Supplied material START
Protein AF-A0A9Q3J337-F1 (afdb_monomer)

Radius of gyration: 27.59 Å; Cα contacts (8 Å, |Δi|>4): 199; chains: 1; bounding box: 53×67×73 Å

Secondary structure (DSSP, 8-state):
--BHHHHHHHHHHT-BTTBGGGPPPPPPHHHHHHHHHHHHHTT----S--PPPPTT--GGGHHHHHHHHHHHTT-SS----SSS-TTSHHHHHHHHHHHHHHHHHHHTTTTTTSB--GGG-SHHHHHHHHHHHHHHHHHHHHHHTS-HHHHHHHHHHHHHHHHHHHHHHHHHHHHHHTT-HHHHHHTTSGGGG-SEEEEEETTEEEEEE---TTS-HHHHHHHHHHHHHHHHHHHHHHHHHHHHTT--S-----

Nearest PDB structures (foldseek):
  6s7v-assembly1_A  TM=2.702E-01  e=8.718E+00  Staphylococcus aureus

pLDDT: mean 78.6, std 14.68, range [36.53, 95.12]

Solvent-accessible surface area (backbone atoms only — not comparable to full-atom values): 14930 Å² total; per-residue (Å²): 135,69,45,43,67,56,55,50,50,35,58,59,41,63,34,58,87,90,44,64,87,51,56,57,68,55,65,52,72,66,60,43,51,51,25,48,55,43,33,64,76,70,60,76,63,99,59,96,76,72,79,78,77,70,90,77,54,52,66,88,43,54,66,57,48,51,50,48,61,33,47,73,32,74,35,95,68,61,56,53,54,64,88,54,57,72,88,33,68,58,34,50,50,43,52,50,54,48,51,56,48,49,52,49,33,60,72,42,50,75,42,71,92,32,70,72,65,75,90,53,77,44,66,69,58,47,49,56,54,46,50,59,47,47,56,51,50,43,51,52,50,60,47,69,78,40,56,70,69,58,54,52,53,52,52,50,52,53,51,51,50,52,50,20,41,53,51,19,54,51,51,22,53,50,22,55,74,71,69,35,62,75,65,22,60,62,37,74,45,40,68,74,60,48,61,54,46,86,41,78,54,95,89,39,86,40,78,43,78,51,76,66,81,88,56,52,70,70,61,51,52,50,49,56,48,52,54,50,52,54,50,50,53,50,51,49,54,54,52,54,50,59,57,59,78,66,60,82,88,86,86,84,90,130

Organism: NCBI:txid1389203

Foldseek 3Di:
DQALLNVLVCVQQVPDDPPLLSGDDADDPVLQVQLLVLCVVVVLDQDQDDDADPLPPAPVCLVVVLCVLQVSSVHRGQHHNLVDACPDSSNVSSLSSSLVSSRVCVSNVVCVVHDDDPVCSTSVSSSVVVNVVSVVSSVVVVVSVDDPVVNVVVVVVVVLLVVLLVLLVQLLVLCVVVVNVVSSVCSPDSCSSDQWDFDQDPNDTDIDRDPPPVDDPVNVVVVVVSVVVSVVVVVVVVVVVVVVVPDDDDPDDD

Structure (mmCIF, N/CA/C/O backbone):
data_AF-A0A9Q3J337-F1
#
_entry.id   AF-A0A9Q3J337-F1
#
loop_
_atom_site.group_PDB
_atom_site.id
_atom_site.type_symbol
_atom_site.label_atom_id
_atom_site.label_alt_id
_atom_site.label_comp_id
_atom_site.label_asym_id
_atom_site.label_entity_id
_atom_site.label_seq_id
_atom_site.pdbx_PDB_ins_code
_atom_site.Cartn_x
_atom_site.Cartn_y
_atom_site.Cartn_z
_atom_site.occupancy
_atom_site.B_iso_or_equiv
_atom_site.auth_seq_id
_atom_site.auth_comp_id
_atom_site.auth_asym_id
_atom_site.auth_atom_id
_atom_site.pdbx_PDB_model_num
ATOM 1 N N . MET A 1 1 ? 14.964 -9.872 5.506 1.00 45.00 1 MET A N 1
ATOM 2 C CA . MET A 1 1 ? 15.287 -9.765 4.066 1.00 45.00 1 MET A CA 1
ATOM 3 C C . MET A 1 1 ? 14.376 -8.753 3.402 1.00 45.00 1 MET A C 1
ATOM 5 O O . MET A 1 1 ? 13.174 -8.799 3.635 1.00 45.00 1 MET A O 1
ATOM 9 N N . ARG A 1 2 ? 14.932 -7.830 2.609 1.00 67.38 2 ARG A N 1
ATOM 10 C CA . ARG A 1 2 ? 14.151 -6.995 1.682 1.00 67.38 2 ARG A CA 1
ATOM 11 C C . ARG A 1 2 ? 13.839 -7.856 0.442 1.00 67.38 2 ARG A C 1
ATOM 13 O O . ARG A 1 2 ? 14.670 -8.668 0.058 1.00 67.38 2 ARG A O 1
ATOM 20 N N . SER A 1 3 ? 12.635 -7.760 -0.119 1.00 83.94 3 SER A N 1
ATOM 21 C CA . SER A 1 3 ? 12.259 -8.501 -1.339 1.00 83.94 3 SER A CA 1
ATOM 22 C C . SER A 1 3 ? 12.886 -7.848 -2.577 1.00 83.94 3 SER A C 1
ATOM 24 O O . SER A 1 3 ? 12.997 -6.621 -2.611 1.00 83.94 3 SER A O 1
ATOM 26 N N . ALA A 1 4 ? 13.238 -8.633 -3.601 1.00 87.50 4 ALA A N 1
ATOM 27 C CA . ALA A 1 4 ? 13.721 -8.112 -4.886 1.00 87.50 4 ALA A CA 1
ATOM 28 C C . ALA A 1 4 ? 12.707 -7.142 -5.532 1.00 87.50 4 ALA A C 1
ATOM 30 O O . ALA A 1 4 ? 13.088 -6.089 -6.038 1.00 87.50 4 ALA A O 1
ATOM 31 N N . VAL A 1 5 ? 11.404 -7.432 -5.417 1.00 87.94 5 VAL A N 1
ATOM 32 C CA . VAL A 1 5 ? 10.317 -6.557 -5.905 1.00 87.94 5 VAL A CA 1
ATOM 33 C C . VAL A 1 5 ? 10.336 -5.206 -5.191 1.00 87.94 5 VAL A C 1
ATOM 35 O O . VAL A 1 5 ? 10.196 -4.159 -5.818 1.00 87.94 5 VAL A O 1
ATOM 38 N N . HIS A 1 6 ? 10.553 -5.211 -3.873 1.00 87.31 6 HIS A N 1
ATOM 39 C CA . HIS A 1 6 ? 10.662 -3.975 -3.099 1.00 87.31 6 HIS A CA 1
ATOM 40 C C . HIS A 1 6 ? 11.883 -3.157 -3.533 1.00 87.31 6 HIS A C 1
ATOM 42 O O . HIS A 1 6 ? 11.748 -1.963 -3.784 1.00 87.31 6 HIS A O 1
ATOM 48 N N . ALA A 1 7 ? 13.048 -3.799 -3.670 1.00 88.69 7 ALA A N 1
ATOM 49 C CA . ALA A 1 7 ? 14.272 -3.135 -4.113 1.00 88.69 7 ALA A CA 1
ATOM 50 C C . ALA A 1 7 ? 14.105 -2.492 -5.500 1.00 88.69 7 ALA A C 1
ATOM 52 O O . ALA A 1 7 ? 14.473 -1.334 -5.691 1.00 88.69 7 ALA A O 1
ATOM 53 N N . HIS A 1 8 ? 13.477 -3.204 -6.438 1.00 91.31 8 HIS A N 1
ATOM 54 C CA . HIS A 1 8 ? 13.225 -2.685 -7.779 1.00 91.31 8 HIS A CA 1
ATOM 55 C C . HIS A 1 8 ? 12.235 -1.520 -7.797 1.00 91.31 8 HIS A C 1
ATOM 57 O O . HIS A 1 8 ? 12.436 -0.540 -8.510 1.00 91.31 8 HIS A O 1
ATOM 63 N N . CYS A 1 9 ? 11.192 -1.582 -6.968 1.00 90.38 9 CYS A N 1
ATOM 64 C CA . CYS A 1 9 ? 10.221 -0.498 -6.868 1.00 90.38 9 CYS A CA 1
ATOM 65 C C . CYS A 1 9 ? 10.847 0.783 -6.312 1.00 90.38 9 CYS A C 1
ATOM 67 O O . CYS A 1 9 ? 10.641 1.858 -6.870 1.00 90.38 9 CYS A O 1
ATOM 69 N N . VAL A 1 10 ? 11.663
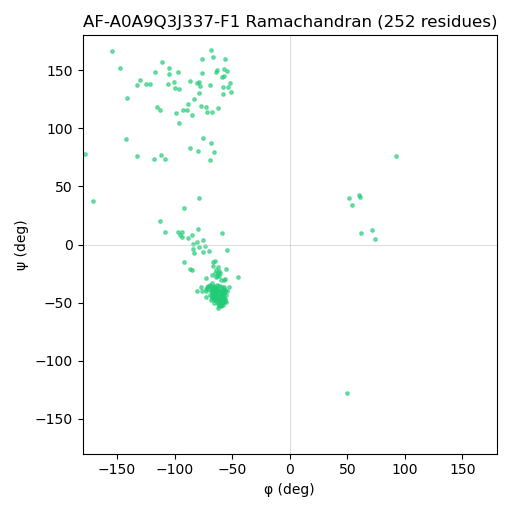 0.658 -5.262 1.00 89.06 10 VAL A N 1
ATOM 70 C CA . VAL A 1 10 ? 12.423 1.777 -4.686 1.00 89.06 10 VAL A CA 1
ATOM 71 C C . VAL A 1 10 ? 13.377 2.377 -5.723 1.00 89.06 10 VAL A C 1
ATOM 73 O O . VAL A 1 10 ? 13.432 3.598 -5.859 1.00 89.06 10 VAL A O 1
ATOM 76 N N . PHE A 1 11 ? 14.063 1.532 -6.501 1.00 90.94 11 PHE A N 1
ATOM 77 C CA . PHE A 1 11 ? 14.939 1.964 -7.591 1.00 90.94 11 PHE A CA 1
ATOM 78 C C . PHE A 1 11 ? 14.189 2.770 -8.665 1.00 9
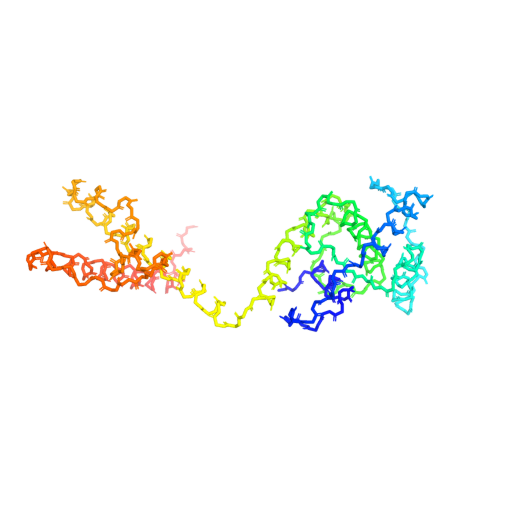0.94 11 PHE A C 1
ATOM 80 O O . PHE A 1 11 ? 14.588 3.895 -8.969 1.00 90.94 11 PHE A O 1
ATOM 87 N N . LEU A 1 12 ? 13.088 2.238 -9.210 1.00 92.56 12 LEU A N 1
ATOM 88 C CA . LEU A 1 12 ? 12.334 2.904 -10.279 1.00 92.56 12 LEU A CA 1
ATOM 89 C C . LEU A 1 12 ? 11.674 4.205 -9.811 1.00 92.56 12 LEU A C 1
ATOM 91 O O . LEU A 1 12 ? 11.737 5.212 -10.515 1.00 92.56 12 LEU A O 1
ATOM 95 N N . LEU A 1 13 ? 11.086 4.206 -8.612 1.00 91.88 13 LEU A N 1
ATOM 96 C CA . LEU A 1 13 ? 10.466 5.397 -8.024 1.00 91.88 13 LEU A CA 1
ATOM 97 C C . LEU A 1 13 ? 11.492 6.409 -7.491 1.00 91.88 13 LEU A C 1
ATOM 99 O O . LEU A 1 13 ? 11.098 7.496 -7.079 1.00 91.88 13 LEU A O 1
ATOM 103 N N . LYS A 1 14 ? 12.790 6.069 -7.495 1.00 88.88 14 LYS A N 1
ATOM 104 C CA . LYS A 1 14 ? 13.887 6.878 -6.936 1.00 88.88 14 LYS A CA 1
ATOM 105 C C . LYS A 1 14 ? 13.667 7.278 -5.471 1.00 88.88 14 LYS A C 1
ATOM 107 O O . LYS A 1 14 ? 14.092 8.350 -5.043 1.00 88.88 14 LYS A O 1
ATOM 112 N N . VAL A 1 15 ? 13.028 6.401 -
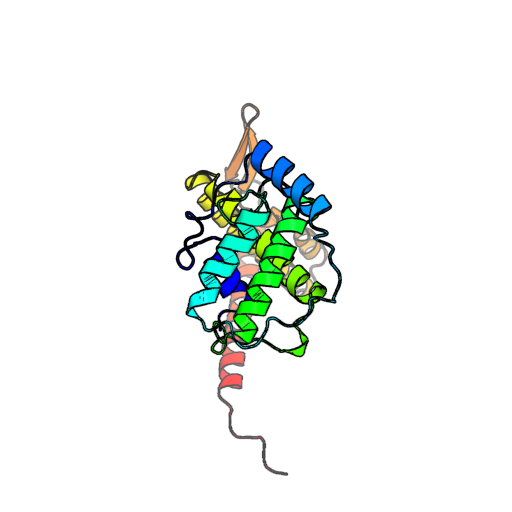4.699 1.00 84.69 15 VAL A N 1
ATOM 113 C CA . VAL A 1 15 ? 12.776 6.618 -3.269 1.00 84.69 15 VAL A CA 1
ATOM 114 C C . VAL A 1 15 ? 14.058 6.330 -2.492 1.00 84.69 15 VAL A C 1
ATOM 116 O O . VAL A 1 15 ? 14.742 5.341 -2.753 1.00 84.69 15 VAL A O 1
ATOM 119 N N . ARG A 1 16 ? 14.407 7.183 -1.524 1.00 74.44 16 ARG A N 1
ATOM 120 C CA . ARG A 1 16 ? 15.533 6.918 -0.615 1.00 74.44 16 ARG A CA 1
ATOM 121 C C . ARG A 1 16 ? 15.034 6.138 0.601 1.00 74.44 16 ARG A C 1
ATOM 123 O O . ARG A 1 16 ? 14.232 6.636 1.383 1.00 74.44 16 ARG A O 1
ATOM 130 N N . ASP A 1 17 ? 15.512 4.907 0.768 1.00 65.06 17 ASP A N 1
ATOM 131 C CA . ASP A 1 17 ? 15.174 4.038 1.904 1.00 65.06 17 ASP A CA 1
ATOM 132 C C . ASP A 1 17 ? 13.656 3.920 2.181 1.00 65.06 17 ASP A C 1
ATOM 134 O O . ASP A 1 17 ? 12.881 3.553 1.301 1.00 65.06 17 ASP A O 1
ATOM 138 N N . LYS A 1 18 ? 13.232 4.156 3.431 1.00 66.62 18 LYS A N 1
ATOM 139 C CA . LYS A 1 18 ? 11.835 4.140 3.893 1.00 66.62 18 LYS A CA 1
ATOM 140 C C . LYS A 1 18 ? 11.203 5.536 3.859 1.00 66.62 18 LYS A C 1
ATOM 142 O O . LYS A 1 18 ? 10.135 5.723 4.443 1.00 66.62 18 LYS A O 1
ATOM 147 N N . ASP A 1 19 ? 11.867 6.514 3.245 1.00 73.06 19 ASP A N 1
ATOM 148 C CA . ASP A 1 19 ? 11.379 7.885 3.184 1.00 73.06 19 ASP A CA 1
ATOM 149 C C . ASP A 1 19 ? 10.439 8.080 1.991 1.00 73.06 19 ASP A C 1
ATOM 151 O O . ASP A 1 19 ? 10.810 8.548 0.911 1.00 73.06 19 ASP A O 1
ATOM 155 N N . PHE A 1 20 ? 9.179 7.710 2.206 1.00 74.25 20 PHE A N 1
ATOM 156 C CA . PHE A 1 20 ? 8.126 7.843 1.205 1.00 74.25 20 PHE A CA 1
ATOM 157 C C . PHE A 1 20 ? 7.720 9.297 0.930 1.00 74.25 20 PHE A C 1
ATOM 159 O O . PHE A 1 20 ? 6.956 9.518 -0.005 1.00 74.25 20 PHE A O 1
ATOM 166 N N . SER A 1 21 ? 8.240 10.290 1.670 1.00 74.12 21 SER A N 1
ATOM 167 C CA . SER A 1 21 ? 8.026 11.709 1.335 1.00 74.12 21 SER A CA 1
ATOM 168 C C . SER A 1 21 ? 8.600 12.072 -0.041 1.00 74.12 21 SER A C 1
ATOM 170 O O . SER A 1 21 ? 8.120 12.996 -0.690 1.00 74.12 21 SER A O 1
ATOM 172 N N . SER A 1 22 ? 9.565 11.280 -0.518 1.00 81.25 22 SER A N 1
ATOM 173 C CA . SER A 1 22 ? 10.190 11.397 -1.836 1.00 81.25 22 SER A CA 1
ATOM 174 C C . SER A 1 22 ? 9.438 10.687 -2.972 1.00 81.25 22 SER A C 1
ATOM 176 O O . SER A 1 22 ? 9.967 10.588 -4.080 1.00 81.25 22 SER A O 1
ATOM 178 N N . LEU A 1 23 ? 8.224 10.168 -2.729 1.00 86.94 23 LEU A N 1
ATOM 179 C CA . LEU A 1 23 ? 7.431 9.537 -3.786 1.00 86.94 23 LEU A CA 1
ATOM 180 C C . LEU A 1 23 ? 7.169 10.526 -4.938 1.00 86.94 23 LEU A C 1
ATOM 182 O O . LEU A 1 23 ? 6.803 11.677 -4.687 1.00 86.94 23 LEU A O 1
ATOM 186 N N . PRO A 1 24 ? 7.316 10.092 -6.204 1.00 88.75 24 PRO A N 1
ATOM 187 C CA . PRO A 1 24 ? 7.120 10.971 -7.346 1.00 88.75 24 PRO A CA 1
ATOM 188 C C . PRO A 1 24 ? 5.671 11.454 -7.426 1.00 88.75 24 PRO A C 1
ATOM 190 O O . PRO A 1 24 ? 4.736 10.728 -7.087 1.00 88.75 24 PRO A O 1
ATOM 193 N N . ALA A 1 25 ? 5.481 12.671 -7.933 1.00 88.94 25 ALA A N 1
ATOM 194 C CA . ALA A 1 25 ? 4.158 13.187 -8.262 1.00 88.94 25 ALA A CA 1
ATOM 195 C C . ALA A 1 25 ? 3.436 12.260 -9.267 1.00 88.94 25 ALA A C 1
ATOM 197 O O . ALA A 1 25 ? 4.112 11.606 -10.083 1.00 88.94 25 ALA A O 1
ATOM 198 N N . PRO A 1 26 ? 2.088 12.210 -9.236 1.00 91.12 26 PRO A N 1
ATOM 199 C CA . PRO A 1 26 ? 1.321 11.507 -10.263 1.00 91.12 26 PRO A CA 1
ATOM 200 C C . PRO A 1 26 ? 1.661 12.051 -11.668 1.00 91.12 26 PRO A C 1
ATOM 202 O O . PRO A 1 26 ? 2.238 13.141 -11.787 1.00 91.12 26 PRO A O 1
ATOM 205 N N . PRO A 1 27 ? 1.388 11.289 -12.741 1.00 93.62 27 PRO A N 1
ATOM 206 C CA . PRO A 1 27 ? 1.545 11.804 -14.099 1.00 93.62 27 PRO A CA 1
ATOM 207 C C . PRO A 1 27 ? 0.571 12.968 -14.332 1.00 93.62 27 PRO A C 1
ATOM 209 O O . PRO A 1 27 ? -0.513 12.995 -13.745 1.00 93.62 27 PRO A O 1
ATOM 212 N N . SER A 1 28 ? 0.929 13.919 -15.198 1.00 93.25 28 SER A N 1
ATOM 213 C CA . SER A 1 28 ? -0.074 14.861 -15.712 1.00 93.25 28 SER A CA 1
ATOM 214 C C . SER A 1 28 ? -1.097 14.128 -16.590 1.00 93.25 28 SER A C 1
ATOM 216 O O . SER A 1 28 ? -0.836 13.027 -17.079 1.00 93.25 28 SER A O 1
ATOM 218 N N . THR A 1 29 ? -2.263 14.738 -16.821 1.00 91.56 29 THR A N 1
ATOM 219 C CA . THR A 1 29 ? -3.286 14.180 -17.723 1.00 91.56 29 THR A CA 1
ATOM 220 C C . THR A 1 29 ? -2.718 13.906 -19.117 1.00 91.56 29 THR A C 1
ATOM 222 O O . THR A 1 29 ? -2.917 12.823 -19.657 1.00 91.56 29 THR A O 1
ATOM 225 N N . GLU A 1 30 ? -1.928 14.842 -19.646 1.00 92.00 30 GLU A N 1
ATOM 226 C CA . GLU A 1 30 ? -1.266 14.717 -20.946 1.00 92.00 30 GLU A CA 1
ATOM 227 C C . GLU A 1 30 ? -0.207 13.600 -20.954 1.00 92.00 30 GLU A C 1
ATOM 229 O O . GLU A 1 30 ? -0.229 12.742 -21.835 1.00 92.00 30 GLU A O 1
ATOM 234 N N . GLU A 1 31 ? 0.673 13.539 -19.938 1.00 91.25 31 GLU A N 1
ATOM 235 C CA . GLU A 1 31 ? 1.664 12.453 -19.793 1.00 91.25 31 GLU A CA 1
ATOM 236 C C . GLU A 1 31 ? 0.969 11.081 -19.774 1.00 91.25 31 GLU A C 1
ATOM 238 O O . GLU A 1 31 ? 1.452 10.114 -20.368 1.00 91.25 31 GLU A O 1
ATOM 243 N N . ARG A 1 32 ? -0.177 10.998 -19.092 1.00 92.75 32 ARG A N 1
ATOM 244 C CA . ARG A 1 32 ? -0.965 9.775 -18.939 1.00 92.75 32 ARG A CA 1
ATOM 245 C C . ARG A 1 32 ? -1.591 9.321 -20.255 1.00 92.75 32 ARG A C 1
ATOM 247 O O . ARG A 1 32 ? -1.497 8.142 -20.590 1.00 92.75 32 ARG A O 1
ATOM 254 N N . GLU A 1 33 ? -2.229 10.232 -20.982 1.00 91.19 33 GLU A N 1
ATOM 255 C CA . GLU A 1 33 ? -2.924 9.936 -22.239 1.00 91.19 33 GLU A CA 1
ATOM 256 C C . GLU A 1 33 ? -1.948 9.546 -23.351 1.00 91.19 33 GLU A C 1
ATOM 258 O O . GLU A 1 33 ? -2.140 8.511 -23.996 1.00 91.19 33 GLU A O 1
ATOM 263 N N . ILE A 1 34 ? -0.851 10.299 -23.501 1.00 91.12 34 ILE A N 1
ATOM 264 C CA . ILE A 1 34 ? 0.201 10.000 -24.481 1.00 91.12 34 ILE A CA 1
ATOM 265 C C . ILE A 1 34 ? 0.786 8.610 -24.223 1.00 91.12 34 ILE A C 1
ATOM 267 O O . ILE A 1 34 ? 0.900 7.807 -25.149 1.00 91.12 34 ILE A O 1
ATOM 271 N N . ALA A 1 35 ? 1.116 8.288 -22.969 1.00 90.62 35 ALA A N 1
ATOM 272 C CA . ALA A 1 35 ? 1.717 7.001 -22.638 1.00 90.62 35 ALA A CA 1
ATOM 273 C C . ALA A 1 35 ? 0.788 5.821 -22.956 1.00 90.62 35 ALA A C 1
ATOM 275 O O . ALA A 1 35 ? 1.243 4.824 -23.518 1.00 90.62 35 ALA A O 1
ATOM 276 N N . ILE A 1 36 ? -0.509 5.933 -22.643 1.00 89.19 36 ILE A N 1
ATOM 277 C CA . ILE A 1 36 ? -1.503 4.893 -22.959 1.00 89.19 36 ILE A CA 1
ATOM 278 C C . ILE A 1 36 ? -1.643 4.728 -24.476 1.00 89.19 36 ILE A C 1
ATOM 280 O O . ILE A 1 36 ? -1.618 3.601 -24.976 1.00 89.19 36 ILE A O 1
ATOM 284 N N . GLN A 1 37 ? -1.748 5.834 -25.217 1.00 89.31 37 GLN A N 1
ATOM 285 C CA . GLN A 1 37 ? -1.861 5.799 -26.672 1.00 89.31 37 GLN A CA 1
ATOM 286 C C . GLN A 1 37 ? -0.633 5.130 -27.298 1.00 89.31 37 GLN A C 1
ATOM 288 O O . GLN A 1 37 ? -0.771 4.197 -28.090 1
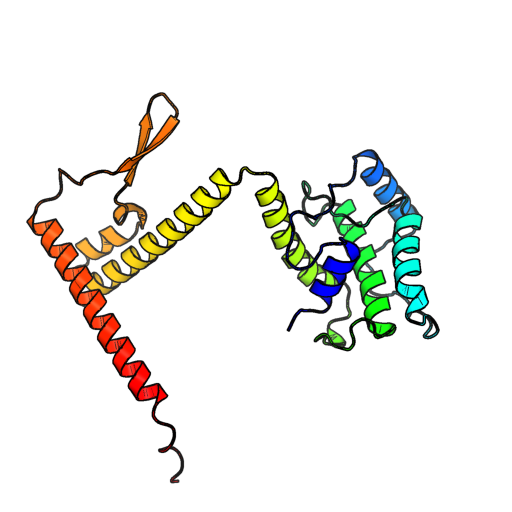.00 89.31 37 GLN A O 1
ATOM 293 N N . VAL A 1 38 ? 0.573 5.562 -26.928 1.00 87.44 38 VAL A N 1
ATOM 294 C CA . VAL A 1 38 ? 1.828 5.013 -27.457 1.00 87.44 38 VAL A CA 1
ATOM 295 C C . VAL A 1 38 ? 1.987 3.537 -27.086 1.00 87.44 38 VAL A C 1
ATOM 297 O O . VAL A 1 38 ? 2.360 2.730 -27.937 1.00 87.44 38 VAL A O 1
ATOM 300 N N . ALA A 1 39 ? 1.633 3.145 -25.860 1.00 85.00 39 ALA A N 1
ATOM 301 C CA . ALA A 1 39 ? 1.662 1.748 -25.429 1.00 85.00 39 ALA A CA 1
ATOM 302 C C . ALA A 1 39 ? 0.776 0.836 -26.290 1.00 85.00 39 ALA A C 1
ATOM 304 O O . ALA A 1 39 ? 1.199 -0.272 -26.634 1.00 85.00 39 ALA A O 1
ATOM 305 N N . GLY A 1 40 ? -0.416 1.313 -26.667 1.00 82.19 40 GLY A N 1
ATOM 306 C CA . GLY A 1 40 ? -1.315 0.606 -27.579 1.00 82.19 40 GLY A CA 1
Supplied material END
**Work instruction:** Reproduce verbatim the range of lines that opens the records and closes with the line containing "pLDDT: mean 78.6, std". Omit everything after it.

**Result of this task:**
Protein AF-A0A9Q3J337-F1 (afdb_monomer)

Radius of gyration: 27.59 Å; Cα contacts (8 Å, |Δi|>4): 199; chains: 1; bounding box: 53×67×73 Å

Secondary structure (DSSP, 8-state):
--BHHHHHHHHHHT-BTTBGGGPPPPPPHHHHHHHHHHHHHTT----S--PPPPTT--GGGHHHHHHHHHHHTT-SS----SSS-TTSHHHHHHHHHHHHHHHHHHHTTTTTTSB--GGG-SHHHHHHHHHHHHHHHHHHHHHHTS-HHHHHHHHHHHHHHHHHHHHHHHHHHHHHHTT-HHHHHHTTSGGGG-SEEEEEETTEEEEEE---TTS-HHHHHHHHHHHHHHHHHHHHHHHHHHHHTT--S-----

Nearest PDB structures (foldseek):
  6s7v-assembly1_A  TM=2.702E-01  e=8.718E+00  Staphylococcus aureus

pLDDT: mean 78.6, std 14.68, range [36.53, 95.12]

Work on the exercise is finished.